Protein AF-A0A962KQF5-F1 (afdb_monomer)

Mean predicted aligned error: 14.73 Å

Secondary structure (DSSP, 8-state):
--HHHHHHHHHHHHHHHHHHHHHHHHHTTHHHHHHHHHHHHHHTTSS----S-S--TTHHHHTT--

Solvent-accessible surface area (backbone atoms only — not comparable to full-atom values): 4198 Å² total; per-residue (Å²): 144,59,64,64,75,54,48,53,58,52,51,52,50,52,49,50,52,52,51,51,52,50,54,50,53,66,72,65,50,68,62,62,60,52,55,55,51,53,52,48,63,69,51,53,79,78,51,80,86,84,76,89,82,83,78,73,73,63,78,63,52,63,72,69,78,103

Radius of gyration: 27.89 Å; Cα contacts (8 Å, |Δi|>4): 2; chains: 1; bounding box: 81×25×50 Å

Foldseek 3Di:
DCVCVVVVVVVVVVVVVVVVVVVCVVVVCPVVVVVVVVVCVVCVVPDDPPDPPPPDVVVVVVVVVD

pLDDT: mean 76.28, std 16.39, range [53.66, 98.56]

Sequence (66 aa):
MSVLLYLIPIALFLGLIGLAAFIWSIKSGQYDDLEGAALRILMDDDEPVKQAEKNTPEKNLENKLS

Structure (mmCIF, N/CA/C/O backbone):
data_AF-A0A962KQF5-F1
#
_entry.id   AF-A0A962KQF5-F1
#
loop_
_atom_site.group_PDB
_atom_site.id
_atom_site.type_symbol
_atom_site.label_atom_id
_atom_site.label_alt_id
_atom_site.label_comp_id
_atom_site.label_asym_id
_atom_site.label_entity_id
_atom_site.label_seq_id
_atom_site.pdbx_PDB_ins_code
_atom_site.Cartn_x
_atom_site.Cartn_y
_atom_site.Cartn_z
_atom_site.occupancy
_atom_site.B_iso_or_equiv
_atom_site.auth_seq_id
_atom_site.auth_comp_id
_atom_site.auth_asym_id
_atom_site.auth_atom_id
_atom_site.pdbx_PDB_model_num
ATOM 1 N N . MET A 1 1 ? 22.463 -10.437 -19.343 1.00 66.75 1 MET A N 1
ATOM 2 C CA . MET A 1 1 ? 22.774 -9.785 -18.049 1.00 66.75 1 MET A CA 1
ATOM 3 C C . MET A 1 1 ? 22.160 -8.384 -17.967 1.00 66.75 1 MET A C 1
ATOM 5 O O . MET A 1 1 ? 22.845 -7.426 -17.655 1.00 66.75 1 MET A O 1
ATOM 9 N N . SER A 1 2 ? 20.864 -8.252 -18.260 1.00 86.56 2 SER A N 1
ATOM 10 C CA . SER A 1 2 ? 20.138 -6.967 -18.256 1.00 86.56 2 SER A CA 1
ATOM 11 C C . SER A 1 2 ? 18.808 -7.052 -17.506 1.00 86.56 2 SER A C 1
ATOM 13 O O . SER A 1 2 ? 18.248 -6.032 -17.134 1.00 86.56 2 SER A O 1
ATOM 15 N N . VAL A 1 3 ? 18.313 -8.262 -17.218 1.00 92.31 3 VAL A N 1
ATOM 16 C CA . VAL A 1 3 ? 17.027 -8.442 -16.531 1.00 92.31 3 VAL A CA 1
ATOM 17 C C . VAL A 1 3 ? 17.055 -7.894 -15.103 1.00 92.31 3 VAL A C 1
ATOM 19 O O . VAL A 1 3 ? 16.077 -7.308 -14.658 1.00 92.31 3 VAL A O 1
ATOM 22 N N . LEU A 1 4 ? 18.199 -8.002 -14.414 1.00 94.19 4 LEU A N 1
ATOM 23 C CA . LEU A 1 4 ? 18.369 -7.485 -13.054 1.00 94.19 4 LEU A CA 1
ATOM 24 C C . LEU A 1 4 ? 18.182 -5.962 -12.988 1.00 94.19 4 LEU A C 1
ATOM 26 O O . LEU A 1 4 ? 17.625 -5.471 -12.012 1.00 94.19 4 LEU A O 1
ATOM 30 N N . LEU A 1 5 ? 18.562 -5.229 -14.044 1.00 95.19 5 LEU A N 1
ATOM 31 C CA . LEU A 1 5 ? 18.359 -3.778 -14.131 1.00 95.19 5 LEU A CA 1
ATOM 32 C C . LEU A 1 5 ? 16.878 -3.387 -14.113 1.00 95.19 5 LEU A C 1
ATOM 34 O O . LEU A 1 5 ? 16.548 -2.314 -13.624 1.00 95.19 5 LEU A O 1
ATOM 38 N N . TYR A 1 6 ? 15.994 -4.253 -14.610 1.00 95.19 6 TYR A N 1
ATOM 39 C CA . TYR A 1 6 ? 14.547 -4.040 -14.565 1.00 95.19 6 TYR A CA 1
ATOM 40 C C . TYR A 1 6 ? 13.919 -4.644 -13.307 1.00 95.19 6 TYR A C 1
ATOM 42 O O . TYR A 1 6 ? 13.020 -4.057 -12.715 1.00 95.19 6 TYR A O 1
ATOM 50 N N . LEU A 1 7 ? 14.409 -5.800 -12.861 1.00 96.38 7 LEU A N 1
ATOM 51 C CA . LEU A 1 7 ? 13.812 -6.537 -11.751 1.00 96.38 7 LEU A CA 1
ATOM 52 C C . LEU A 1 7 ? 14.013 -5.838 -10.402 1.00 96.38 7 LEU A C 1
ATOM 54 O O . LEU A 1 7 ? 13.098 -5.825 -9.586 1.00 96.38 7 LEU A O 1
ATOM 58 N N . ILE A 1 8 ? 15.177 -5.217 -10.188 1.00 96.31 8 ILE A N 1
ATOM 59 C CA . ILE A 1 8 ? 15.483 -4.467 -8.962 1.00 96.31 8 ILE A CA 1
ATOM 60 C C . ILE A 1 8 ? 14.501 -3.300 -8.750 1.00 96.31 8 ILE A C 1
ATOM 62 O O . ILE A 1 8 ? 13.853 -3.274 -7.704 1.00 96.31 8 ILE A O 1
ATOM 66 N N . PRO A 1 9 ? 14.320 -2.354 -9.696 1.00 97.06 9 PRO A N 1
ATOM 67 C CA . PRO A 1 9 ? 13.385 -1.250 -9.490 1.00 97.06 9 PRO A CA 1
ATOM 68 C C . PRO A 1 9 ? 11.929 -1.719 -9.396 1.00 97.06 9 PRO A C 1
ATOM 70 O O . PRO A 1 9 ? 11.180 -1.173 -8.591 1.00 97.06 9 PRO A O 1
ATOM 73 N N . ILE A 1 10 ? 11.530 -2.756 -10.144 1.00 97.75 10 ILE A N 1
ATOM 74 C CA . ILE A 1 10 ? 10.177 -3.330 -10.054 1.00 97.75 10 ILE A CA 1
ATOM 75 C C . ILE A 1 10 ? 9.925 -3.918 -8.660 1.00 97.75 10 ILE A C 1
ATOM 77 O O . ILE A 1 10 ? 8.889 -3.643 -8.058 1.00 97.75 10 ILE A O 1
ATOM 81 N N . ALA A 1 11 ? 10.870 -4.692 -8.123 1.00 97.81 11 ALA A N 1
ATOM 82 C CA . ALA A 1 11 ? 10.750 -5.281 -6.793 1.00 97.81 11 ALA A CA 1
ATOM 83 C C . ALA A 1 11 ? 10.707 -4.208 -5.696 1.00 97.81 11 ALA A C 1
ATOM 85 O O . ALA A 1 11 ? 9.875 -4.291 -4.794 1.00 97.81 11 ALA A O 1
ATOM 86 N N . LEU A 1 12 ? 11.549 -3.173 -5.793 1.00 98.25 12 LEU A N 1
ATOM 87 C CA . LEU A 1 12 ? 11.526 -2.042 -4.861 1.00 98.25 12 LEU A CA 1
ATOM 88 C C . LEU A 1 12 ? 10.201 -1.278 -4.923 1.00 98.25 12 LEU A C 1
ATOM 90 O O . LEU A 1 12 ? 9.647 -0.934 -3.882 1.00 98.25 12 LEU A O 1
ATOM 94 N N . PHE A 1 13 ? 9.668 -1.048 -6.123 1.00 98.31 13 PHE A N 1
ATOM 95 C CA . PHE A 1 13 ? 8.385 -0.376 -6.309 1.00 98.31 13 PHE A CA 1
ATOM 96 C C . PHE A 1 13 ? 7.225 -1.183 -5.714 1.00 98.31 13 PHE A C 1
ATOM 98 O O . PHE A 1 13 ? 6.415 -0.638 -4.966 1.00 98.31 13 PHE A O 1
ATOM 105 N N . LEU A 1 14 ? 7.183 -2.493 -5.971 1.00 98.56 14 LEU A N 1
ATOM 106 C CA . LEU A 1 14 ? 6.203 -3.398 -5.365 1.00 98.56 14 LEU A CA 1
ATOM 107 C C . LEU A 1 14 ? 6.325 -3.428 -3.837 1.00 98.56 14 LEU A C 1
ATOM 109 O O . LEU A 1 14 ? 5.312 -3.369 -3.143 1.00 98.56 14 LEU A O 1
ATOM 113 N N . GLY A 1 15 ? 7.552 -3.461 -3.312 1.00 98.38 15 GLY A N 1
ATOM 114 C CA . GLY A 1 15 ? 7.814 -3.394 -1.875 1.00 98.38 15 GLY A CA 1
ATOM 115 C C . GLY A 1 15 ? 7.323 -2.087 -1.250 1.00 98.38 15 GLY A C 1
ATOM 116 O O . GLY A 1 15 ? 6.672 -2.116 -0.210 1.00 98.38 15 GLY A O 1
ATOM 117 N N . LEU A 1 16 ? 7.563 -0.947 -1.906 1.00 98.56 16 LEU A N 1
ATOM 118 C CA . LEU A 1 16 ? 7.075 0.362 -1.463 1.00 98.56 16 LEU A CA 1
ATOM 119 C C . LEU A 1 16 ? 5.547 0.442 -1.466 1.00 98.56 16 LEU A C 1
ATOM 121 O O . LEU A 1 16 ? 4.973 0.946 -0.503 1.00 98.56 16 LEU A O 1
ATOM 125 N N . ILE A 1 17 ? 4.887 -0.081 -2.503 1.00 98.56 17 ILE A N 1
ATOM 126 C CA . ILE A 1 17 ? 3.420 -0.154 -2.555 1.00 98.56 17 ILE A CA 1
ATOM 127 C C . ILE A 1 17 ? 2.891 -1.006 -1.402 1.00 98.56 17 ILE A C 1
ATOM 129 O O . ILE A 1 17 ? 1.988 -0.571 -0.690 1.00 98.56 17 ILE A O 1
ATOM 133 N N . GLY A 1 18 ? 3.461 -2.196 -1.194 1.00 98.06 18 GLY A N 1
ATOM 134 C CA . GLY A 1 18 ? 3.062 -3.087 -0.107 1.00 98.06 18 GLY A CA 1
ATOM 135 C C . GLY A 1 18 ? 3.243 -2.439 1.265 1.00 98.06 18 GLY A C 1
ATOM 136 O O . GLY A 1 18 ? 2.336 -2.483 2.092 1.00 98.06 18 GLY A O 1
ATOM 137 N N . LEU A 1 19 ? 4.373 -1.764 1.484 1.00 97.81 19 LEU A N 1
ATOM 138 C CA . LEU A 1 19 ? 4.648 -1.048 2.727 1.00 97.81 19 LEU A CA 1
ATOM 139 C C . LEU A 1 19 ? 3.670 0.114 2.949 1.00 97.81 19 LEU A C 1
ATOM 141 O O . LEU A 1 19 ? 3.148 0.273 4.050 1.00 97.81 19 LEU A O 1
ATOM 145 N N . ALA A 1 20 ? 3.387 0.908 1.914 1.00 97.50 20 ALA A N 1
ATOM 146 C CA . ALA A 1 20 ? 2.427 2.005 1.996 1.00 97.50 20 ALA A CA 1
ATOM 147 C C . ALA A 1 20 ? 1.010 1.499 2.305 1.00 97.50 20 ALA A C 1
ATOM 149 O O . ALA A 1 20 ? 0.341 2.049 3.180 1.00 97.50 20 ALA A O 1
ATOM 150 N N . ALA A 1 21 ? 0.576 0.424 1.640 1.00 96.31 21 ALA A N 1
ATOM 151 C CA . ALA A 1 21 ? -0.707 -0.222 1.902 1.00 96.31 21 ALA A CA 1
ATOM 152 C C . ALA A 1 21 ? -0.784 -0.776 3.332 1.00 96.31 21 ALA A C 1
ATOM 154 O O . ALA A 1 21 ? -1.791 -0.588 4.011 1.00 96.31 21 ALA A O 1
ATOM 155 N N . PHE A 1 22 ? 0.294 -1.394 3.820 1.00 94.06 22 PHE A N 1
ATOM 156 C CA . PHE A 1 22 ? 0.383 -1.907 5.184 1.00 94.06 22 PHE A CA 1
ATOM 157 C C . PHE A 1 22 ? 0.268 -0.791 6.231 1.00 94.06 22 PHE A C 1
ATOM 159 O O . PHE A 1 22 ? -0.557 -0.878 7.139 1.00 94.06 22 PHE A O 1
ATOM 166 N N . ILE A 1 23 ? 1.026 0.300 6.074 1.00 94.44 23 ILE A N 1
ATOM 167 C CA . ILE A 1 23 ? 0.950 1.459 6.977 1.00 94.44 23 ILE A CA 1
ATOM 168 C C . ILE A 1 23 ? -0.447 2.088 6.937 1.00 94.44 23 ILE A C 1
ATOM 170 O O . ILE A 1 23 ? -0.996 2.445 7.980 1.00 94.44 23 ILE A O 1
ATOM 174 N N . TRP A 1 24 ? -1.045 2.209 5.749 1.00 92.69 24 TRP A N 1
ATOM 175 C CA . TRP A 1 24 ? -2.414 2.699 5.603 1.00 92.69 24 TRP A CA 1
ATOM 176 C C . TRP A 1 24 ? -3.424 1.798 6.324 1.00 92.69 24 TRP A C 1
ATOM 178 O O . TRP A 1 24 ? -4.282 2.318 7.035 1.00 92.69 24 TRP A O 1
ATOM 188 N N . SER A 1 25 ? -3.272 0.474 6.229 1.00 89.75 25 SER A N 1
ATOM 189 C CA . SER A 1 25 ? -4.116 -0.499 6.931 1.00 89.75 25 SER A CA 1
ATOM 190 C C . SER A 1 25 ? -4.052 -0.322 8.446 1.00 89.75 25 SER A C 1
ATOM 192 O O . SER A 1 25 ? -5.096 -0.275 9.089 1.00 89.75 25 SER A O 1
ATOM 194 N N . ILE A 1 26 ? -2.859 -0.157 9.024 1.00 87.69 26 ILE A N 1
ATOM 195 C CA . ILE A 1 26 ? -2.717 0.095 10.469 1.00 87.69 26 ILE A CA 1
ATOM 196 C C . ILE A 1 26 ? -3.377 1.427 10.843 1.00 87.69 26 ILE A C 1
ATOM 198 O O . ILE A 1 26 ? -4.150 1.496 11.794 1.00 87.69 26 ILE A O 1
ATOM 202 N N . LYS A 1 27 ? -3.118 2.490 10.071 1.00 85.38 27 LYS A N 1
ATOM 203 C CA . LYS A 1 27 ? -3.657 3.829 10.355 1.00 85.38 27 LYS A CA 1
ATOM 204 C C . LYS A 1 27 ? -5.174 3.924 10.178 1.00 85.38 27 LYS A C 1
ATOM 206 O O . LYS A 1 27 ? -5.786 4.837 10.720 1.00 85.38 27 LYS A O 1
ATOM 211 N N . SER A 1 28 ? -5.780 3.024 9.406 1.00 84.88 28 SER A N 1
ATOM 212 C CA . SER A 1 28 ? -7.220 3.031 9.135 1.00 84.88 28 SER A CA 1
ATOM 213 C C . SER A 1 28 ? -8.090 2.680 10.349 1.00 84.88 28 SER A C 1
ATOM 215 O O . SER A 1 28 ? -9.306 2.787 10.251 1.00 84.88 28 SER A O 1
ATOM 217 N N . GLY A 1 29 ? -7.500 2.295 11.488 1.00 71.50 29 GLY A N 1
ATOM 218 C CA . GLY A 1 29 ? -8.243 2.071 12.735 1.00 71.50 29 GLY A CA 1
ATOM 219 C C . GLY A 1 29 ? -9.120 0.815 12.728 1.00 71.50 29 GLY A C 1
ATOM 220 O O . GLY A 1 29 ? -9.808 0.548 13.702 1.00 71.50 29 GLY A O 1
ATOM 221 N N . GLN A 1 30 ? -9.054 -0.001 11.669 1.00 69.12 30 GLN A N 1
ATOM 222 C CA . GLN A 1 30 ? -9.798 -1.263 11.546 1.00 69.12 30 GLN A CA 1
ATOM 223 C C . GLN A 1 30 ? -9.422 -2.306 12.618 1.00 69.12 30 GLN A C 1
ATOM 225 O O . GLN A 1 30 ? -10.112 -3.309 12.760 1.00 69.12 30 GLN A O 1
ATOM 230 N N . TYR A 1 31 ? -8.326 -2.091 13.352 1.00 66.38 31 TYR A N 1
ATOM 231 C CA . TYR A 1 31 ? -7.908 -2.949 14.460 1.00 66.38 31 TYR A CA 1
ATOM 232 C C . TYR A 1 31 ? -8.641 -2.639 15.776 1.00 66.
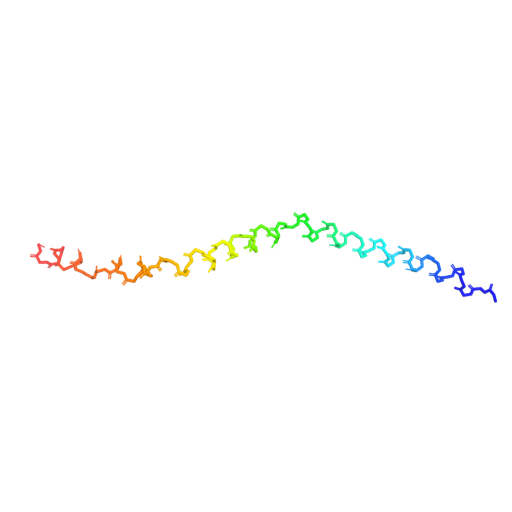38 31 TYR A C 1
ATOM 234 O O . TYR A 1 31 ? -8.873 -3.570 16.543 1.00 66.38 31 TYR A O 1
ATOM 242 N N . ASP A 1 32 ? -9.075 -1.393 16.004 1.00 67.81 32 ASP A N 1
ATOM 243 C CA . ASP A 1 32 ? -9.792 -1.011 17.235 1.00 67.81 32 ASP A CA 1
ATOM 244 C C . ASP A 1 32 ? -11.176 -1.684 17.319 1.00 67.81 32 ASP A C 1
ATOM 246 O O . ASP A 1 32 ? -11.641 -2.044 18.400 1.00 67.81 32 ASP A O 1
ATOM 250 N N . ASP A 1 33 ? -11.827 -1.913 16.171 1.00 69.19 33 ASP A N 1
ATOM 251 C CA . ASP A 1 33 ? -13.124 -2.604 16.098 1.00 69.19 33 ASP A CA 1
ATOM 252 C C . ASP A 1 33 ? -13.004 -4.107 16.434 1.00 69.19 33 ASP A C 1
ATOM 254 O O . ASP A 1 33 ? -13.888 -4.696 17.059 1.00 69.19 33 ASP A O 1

# # # #

» **TASK TO COMPLETE**
Copy every line of the material in which the word "backbone" occurs.

» **TASK ANSWER**
Solvent-accessible surface area (backbone atoms only — not comparable to full-atom values): 4198 Å² total; per-residue (Å²): 144,59,64,64,75,54,48,53,58,52,51,52,50,52,49,50,52,52,51,51,52,50,54,50,53,66,72,65,50,68,62,62,60,52,55,55,51,53,52,48,63,69,51,53,79,78,51,80,86,84,76,89,82,83,78,73,73,63,78,63,52,63,72,69,78,103
Structure (mmCIF, N/CA/C/O backbone):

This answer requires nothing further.